Wednesday, August 23, 2017

Cessna 180, N1585C: Accident occurred August 20, 2017 at Parlin Field Airport (2B3), Newport, Sullivan County, New Hampshire

The National Transportation Safety Board did not travel to the scene of this accident.

Additional Participating Entity:
Federal Aviation Administration / Flight Standards District Office; Portland, Maine

Aviation Accident Preliminary Report - National Transportation Safety Board:

NTSB Identification: ERA17LA290
14 CFR Part 91: General Aviation
Accident occurred Sunday, August 20, 2017 in Newport, NH
Aircraft: CESSNA 180, registration: N1585C
Injuries: 1 Uninjured.

This is preliminary information, subject to change, and may contain errors. Any errors in this report will be corrected when the final report has been completed. NTSB investigators may not have traveled in support of this investigation and used data provided by various sources to prepare this aircraft accident report.
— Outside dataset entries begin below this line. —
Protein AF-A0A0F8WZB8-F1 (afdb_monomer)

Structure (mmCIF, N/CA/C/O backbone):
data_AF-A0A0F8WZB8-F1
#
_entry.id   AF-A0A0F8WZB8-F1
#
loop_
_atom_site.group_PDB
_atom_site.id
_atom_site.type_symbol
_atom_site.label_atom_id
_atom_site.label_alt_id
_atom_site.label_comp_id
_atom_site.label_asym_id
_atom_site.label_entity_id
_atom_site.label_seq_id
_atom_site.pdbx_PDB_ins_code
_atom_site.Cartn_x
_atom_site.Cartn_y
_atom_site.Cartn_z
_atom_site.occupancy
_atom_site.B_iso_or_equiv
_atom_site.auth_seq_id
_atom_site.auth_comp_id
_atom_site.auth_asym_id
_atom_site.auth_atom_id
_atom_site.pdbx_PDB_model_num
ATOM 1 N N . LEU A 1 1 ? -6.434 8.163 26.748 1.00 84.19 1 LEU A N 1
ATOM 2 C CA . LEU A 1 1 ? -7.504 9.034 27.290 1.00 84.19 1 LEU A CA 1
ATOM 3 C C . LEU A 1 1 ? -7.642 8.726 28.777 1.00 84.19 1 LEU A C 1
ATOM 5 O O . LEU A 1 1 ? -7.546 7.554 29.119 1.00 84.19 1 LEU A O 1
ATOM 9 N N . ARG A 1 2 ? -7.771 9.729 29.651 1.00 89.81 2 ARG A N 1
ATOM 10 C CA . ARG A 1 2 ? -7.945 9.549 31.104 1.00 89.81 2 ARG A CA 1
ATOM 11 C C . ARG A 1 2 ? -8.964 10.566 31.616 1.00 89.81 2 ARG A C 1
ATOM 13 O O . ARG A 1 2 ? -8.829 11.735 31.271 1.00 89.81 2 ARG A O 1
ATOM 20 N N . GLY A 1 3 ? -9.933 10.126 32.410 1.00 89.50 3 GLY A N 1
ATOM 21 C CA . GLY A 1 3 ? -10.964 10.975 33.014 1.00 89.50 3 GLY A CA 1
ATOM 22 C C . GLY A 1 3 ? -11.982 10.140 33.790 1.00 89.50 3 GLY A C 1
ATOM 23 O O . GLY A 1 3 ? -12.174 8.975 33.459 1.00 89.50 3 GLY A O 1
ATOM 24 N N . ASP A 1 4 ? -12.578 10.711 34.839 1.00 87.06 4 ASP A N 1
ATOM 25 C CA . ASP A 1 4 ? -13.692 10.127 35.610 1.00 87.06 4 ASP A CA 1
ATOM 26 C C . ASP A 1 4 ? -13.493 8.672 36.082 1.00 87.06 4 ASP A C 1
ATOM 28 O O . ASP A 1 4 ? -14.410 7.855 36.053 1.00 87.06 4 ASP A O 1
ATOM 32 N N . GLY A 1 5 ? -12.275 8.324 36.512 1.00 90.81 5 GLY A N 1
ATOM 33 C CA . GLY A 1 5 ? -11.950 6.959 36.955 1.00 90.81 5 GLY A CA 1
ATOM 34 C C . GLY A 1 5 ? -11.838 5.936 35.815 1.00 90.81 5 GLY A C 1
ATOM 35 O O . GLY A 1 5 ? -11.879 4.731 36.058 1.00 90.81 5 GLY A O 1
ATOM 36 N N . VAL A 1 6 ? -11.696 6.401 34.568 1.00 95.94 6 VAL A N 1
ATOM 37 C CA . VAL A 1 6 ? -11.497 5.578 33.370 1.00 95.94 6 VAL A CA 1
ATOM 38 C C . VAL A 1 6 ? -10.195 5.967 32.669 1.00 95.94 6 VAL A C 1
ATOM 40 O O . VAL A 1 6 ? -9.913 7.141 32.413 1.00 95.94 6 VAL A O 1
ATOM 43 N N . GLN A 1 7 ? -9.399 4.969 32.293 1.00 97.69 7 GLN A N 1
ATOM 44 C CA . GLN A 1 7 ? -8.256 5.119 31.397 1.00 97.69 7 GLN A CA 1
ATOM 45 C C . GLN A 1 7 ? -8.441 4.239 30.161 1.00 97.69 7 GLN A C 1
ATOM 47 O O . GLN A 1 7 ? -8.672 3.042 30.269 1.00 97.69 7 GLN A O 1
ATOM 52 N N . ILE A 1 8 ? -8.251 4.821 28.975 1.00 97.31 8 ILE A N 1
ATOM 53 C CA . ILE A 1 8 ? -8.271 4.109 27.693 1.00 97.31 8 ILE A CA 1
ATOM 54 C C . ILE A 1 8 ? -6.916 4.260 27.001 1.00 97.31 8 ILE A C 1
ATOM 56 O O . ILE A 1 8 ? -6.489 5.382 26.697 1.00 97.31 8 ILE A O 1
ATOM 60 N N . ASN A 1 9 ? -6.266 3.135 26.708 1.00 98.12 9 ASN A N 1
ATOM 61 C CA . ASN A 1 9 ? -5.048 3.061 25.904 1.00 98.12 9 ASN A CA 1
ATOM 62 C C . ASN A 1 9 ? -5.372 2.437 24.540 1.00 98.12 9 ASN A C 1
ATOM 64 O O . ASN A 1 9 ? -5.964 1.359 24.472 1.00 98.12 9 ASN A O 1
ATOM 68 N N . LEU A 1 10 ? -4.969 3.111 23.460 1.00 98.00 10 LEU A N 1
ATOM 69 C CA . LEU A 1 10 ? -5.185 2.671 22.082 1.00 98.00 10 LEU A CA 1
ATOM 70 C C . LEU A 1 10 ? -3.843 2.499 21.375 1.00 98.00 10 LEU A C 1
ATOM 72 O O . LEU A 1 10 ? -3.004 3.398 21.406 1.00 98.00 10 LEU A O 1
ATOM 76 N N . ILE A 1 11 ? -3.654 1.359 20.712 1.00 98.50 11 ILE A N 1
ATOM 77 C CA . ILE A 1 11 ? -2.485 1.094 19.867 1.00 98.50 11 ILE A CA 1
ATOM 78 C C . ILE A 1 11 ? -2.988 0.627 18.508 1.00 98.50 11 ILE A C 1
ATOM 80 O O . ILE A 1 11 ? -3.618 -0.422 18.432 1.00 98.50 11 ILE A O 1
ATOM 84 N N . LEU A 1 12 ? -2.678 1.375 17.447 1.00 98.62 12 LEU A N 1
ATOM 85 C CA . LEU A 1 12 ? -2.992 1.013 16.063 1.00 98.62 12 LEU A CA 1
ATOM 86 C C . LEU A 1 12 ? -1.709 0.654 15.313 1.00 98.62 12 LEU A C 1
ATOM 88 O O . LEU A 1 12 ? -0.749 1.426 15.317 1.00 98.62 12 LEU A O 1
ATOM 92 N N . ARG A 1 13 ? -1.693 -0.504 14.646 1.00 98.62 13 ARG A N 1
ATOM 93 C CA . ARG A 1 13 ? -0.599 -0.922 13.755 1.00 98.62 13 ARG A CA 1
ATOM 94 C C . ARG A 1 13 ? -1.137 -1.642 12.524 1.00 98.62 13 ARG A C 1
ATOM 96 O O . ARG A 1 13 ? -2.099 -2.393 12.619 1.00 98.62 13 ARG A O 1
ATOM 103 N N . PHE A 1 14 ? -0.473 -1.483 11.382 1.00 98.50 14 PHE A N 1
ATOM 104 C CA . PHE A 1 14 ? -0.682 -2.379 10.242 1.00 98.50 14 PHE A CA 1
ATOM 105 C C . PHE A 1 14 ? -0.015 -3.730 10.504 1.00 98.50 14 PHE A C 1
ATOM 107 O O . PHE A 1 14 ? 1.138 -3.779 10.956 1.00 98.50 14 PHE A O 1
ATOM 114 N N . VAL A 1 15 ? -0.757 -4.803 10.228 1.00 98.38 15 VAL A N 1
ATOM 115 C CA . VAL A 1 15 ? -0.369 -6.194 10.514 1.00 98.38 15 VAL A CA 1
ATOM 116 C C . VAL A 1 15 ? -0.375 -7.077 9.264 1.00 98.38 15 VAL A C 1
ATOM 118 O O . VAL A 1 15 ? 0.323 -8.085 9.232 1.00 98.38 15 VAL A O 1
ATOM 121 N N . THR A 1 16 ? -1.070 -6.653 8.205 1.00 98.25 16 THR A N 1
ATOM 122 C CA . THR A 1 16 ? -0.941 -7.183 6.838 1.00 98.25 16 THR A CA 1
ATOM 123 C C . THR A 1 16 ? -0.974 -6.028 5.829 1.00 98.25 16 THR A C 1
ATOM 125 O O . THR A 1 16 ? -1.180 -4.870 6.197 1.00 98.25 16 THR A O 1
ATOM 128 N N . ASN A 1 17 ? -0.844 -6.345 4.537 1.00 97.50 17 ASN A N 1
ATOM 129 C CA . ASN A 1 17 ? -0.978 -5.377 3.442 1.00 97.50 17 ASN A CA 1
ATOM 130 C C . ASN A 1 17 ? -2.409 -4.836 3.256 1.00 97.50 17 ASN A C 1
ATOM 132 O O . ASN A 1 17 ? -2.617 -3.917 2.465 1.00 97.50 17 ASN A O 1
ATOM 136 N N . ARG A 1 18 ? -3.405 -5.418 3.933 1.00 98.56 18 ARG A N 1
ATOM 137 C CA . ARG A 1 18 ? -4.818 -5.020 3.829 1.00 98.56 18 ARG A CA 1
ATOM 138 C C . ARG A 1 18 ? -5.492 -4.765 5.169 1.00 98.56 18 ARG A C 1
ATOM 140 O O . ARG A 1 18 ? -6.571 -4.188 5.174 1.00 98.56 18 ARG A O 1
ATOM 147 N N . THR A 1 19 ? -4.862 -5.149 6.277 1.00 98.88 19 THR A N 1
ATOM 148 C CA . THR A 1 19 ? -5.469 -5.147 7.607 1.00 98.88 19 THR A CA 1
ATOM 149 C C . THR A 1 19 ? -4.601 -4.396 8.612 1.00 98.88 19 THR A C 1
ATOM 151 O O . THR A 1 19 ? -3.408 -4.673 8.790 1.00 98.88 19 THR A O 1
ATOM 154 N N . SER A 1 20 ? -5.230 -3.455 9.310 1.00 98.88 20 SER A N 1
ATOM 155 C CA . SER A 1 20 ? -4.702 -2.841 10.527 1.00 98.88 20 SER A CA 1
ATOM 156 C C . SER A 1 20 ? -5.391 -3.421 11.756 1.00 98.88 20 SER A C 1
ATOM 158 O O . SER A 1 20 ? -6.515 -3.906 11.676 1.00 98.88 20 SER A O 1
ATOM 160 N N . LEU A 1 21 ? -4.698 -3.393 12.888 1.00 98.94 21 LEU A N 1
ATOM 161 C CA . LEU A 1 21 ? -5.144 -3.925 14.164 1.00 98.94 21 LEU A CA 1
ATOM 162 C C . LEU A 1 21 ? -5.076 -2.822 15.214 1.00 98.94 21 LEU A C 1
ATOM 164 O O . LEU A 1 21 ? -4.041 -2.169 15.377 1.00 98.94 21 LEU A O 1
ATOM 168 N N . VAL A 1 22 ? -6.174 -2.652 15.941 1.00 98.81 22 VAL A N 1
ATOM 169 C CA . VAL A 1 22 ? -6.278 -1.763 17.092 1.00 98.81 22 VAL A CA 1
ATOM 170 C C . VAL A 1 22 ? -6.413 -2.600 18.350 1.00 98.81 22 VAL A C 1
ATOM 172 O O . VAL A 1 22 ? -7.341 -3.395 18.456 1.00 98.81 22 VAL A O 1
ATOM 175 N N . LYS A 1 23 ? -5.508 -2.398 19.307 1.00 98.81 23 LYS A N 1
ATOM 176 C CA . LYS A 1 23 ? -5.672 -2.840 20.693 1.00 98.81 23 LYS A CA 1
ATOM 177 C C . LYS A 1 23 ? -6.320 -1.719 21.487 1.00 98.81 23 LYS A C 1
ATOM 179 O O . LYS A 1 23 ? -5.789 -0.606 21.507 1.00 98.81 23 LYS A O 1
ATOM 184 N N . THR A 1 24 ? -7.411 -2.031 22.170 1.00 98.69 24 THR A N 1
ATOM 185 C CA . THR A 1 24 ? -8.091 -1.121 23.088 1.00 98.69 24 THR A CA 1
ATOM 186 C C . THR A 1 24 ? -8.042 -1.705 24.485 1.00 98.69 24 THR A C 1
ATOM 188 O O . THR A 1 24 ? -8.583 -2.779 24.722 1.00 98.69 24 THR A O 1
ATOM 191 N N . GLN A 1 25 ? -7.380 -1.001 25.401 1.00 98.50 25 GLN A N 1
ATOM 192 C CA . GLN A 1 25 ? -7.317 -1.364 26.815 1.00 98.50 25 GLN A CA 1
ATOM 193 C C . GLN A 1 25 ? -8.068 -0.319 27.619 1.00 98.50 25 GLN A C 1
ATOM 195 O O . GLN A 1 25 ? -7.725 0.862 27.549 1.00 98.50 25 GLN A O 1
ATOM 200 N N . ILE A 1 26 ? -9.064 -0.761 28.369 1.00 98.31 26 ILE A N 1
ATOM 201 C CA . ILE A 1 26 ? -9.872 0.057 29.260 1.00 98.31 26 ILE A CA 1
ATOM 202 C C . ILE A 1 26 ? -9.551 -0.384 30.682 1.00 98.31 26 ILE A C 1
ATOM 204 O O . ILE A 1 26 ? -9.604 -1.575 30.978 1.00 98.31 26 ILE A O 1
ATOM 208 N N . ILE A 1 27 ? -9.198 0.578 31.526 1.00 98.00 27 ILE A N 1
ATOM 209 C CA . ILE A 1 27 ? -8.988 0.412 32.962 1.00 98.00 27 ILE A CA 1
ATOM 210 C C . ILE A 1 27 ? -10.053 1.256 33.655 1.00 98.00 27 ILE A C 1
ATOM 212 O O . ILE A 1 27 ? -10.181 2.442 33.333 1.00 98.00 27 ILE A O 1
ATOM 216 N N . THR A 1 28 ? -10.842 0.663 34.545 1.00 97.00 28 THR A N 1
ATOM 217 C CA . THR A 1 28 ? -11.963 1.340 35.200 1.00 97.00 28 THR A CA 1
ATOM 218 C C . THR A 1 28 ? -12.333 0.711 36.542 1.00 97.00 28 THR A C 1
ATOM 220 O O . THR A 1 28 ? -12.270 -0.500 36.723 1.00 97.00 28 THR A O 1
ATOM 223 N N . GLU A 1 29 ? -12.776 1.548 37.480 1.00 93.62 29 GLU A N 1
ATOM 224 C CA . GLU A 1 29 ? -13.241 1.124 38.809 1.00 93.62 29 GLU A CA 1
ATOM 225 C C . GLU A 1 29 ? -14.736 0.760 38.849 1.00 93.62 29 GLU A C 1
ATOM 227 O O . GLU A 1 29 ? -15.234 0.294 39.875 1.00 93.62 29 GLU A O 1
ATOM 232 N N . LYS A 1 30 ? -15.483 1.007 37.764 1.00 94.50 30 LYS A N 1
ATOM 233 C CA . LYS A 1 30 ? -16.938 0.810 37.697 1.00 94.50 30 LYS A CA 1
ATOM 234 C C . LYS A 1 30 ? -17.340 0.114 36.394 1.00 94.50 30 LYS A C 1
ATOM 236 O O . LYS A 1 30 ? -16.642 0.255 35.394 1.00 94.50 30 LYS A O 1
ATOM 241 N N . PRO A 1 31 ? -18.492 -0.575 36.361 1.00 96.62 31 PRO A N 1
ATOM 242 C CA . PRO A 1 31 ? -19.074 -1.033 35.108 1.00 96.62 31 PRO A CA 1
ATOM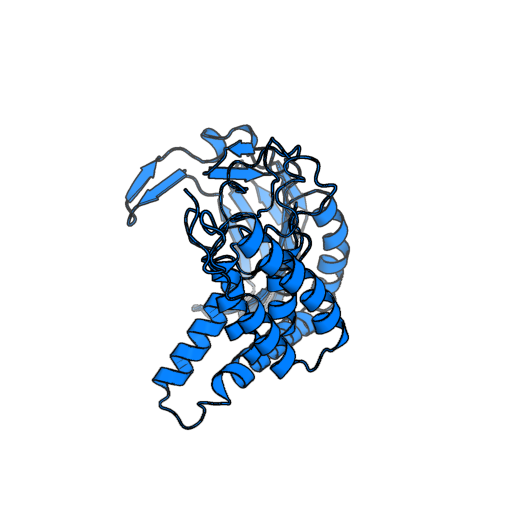 243 C C . PRO A 1 31 ? -19.306 0.132 34.138 1.00 96.62 31 PRO A C 1
ATOM 245 O O . PRO A 1 31 ? -19.742 1.208 34.553 1.00 96.62 31 PRO A O 1
ATOM 248 N N . LEU A 1 32 ? -19.049 -0.094 32.850 1.00 97.12 32 LEU A N 1
ATOM 249 C CA . LEU A 1 32 ? -19.213 0.899 31.789 1.00 97.12 32 LEU A CA 1
ATOM 250 C C . LEU A 1 32 ? -20.117 0.372 30.677 1.00 97.12 32 LEU A C 1
ATOM 252 O O . LEU A 1 32 ? -20.080 -0.810 30.330 1.00 97.12 32 LEU A O 1
ATOM 256 N N . ILE A 1 33 ? -20.856 1.295 30.064 1.00 97.00 33 ILE A N 1
ATOM 257 C CA . ILE A 1 33 ? -21.469 1.104 28.751 1.00 97.00 33 ILE A CA 1
ATOM 258 C C . ILE A 1 33 ? -20.485 1.664 27.726 1.00 97.00 33 ILE A C 1
ATOM 260 O O . ILE A 1 33 ? -20.104 2.833 27.798 1.00 97.00 33 ILE A O 1
ATOM 264 N N . LEU A 1 34 ? -20.042 0.827 26.796 1.00 97.25 34 LEU A N 1
ATOM 265 C CA . LEU A 1 34 ? -19.183 1.237 25.694 1.00 97.25 34 LEU A CA 1
ATOM 266 C C . LEU A 1 34 ? -20.042 1.479 24.465 1.00 97.25 34 LEU A C 1
ATOM 268 O O . LEU A 1 34 ? -20.723 0.559 24.016 1.00 97.25 34 LEU A O 1
ATOM 272 N N . GLN A 1 35 ? -19.937 2.679 23.904 1.00 97.38 35 GLN A N 1
ATOM 273 C CA . GLN A 1 35 ? -20.584 3.058 22.657 1.00 97.38 35 GLN A CA 1
ATOM 274 C C . GLN A 1 35 ? -19.526 3.364 21.594 1.00 97.38 35 GLN A C 1
ATOM 276 O O . GLN A 1 35 ? -18.582 4.120 21.830 1.00 97.38 35 GLN A O 1
ATOM 281 N N . PHE A 1 36 ? -19.678 2.759 20.418 1.00 96.81 36 PHE A N 1
ATOM 282 C CA . PHE A 1 36 ? -18.862 3.014 19.236 1.00 96.81 36 PHE A CA 1
ATOM 283 C C . PHE A 1 36 ? -19.757 3.537 18.127 1.00 96.81 36 PHE A C 1
ATOM 285 O O . PHE A 1 36 ? -20.694 2.857 17.718 1.00 96.81 36 PHE A O 1
ATOM 292 N N . GLU A 1 37 ? -19.424 4.699 17.591 1.00 97.00 37 GLU A N 1
ATOM 293 C CA . GLU A 1 37 ? -20.153 5.305 16.486 1.00 97.00 37 GLU A CA 1
ATOM 294 C C . GLU A 1 37 ? -19.237 5.553 15.290 1.00 97.00 37 GLU A C 1
ATOM 296 O O . GLU A 1 37 ? -18.013 5.664 15.407 1.00 97.00 37 GLU A O 1
ATOM 301 N N . GLY A 1 38 ? -19.839 5.632 14.110 1.00 96.44 38 GLY A N 1
ATOM 302 C CA . GLY A 1 38 ? -19.140 6.059 12.912 1.00 96.44 38 GLY A CA 1
ATOM 303 C C . GLY A 1 38 ? -20.101 6.562 11.852 1.00 96.44 38 GLY A C 1
ATOM 304 O O . GLY A 1 38 ? -21.233 6.092 11.744 1.00 96.44 38 GLY A O 1
ATOM 305 N N . GLN A 1 39 ? -19.622 7.506 11.048 1.00 96.75 39 GLN A N 1
ATOM 306 C CA . GLN A 1 39 ? -20.369 8.141 9.971 1.00 96.75 39 GLN A CA 1
ATOM 307 C C . GLN A 1 39 ? -19.475 8.255 8.738 1.00 96.75 39 GLN A C 1
ATOM 309 O O . GLN A 1 39 ? -18.318 8.671 8.821 1.00 96.75 39 GLN A O 1
ATOM 314 N N . LEU A 1 40 ? -20.002 7.848 7.586 1.00 96.31 40 LEU A N 1
ATOM 315 C CA . LEU A 1 40 ? -19.331 8.038 6.308 1.00 96.31 40 LEU A CA 1
ATOM 316 C C . LEU A 1 40 ? -19.379 9.516 5.916 1.00 96.31 40 LEU A C 1
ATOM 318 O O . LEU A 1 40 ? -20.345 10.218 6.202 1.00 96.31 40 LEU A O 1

On August 20, 2017, about 1700 eastern daylight time, a Cessna 180, N1585C, was substantially damaged while taxiing for takeoff at Parlin Field Airport (2B3), Newport, New Hampshire. The commercial pilot was not injured. The airplane was being operated under the provisions of 14 Code of Federal Regulations Part 91 as a personal flight. Visual meteorological conditions prevailed at the time and no flight plan was filed for the flight that was originating at the time of the accident, and was destined for Rutland-Southern Vermont Regional Airport (RUT), Rutland, Vermont.

The pilot stated that prior to the flight, he performed a preflight inspection of the airplane with no discrepancies noted. After engine start he performed an engine run-up, and reported no issues with the brakes during the initial taxi or engine run-up. He then back-taxied to the approach end of runway 36. While taxiing, he noted the left brake pedal did not line-up exactly with the right brake pedal; however, he noted that the difference in brake pedal position had been that way for a while. He continued to taxi, steering with the tailwheel. When near the approach end of the runway he started to slow down; the left brake was normal, but the right brake pedal traveled completely to the floor. In an effort to avoid trees off the side of the runway, he intentionally ground-looped the airplane. He believed the airplane ground-looped twice, and on the second turn, he added power to get some rudder authority which only exacerbated the turn. The right wing impacted the ground, and was substantially damaged, before the airplane came to rest.

The airplane was recovered for further examination of the right brake.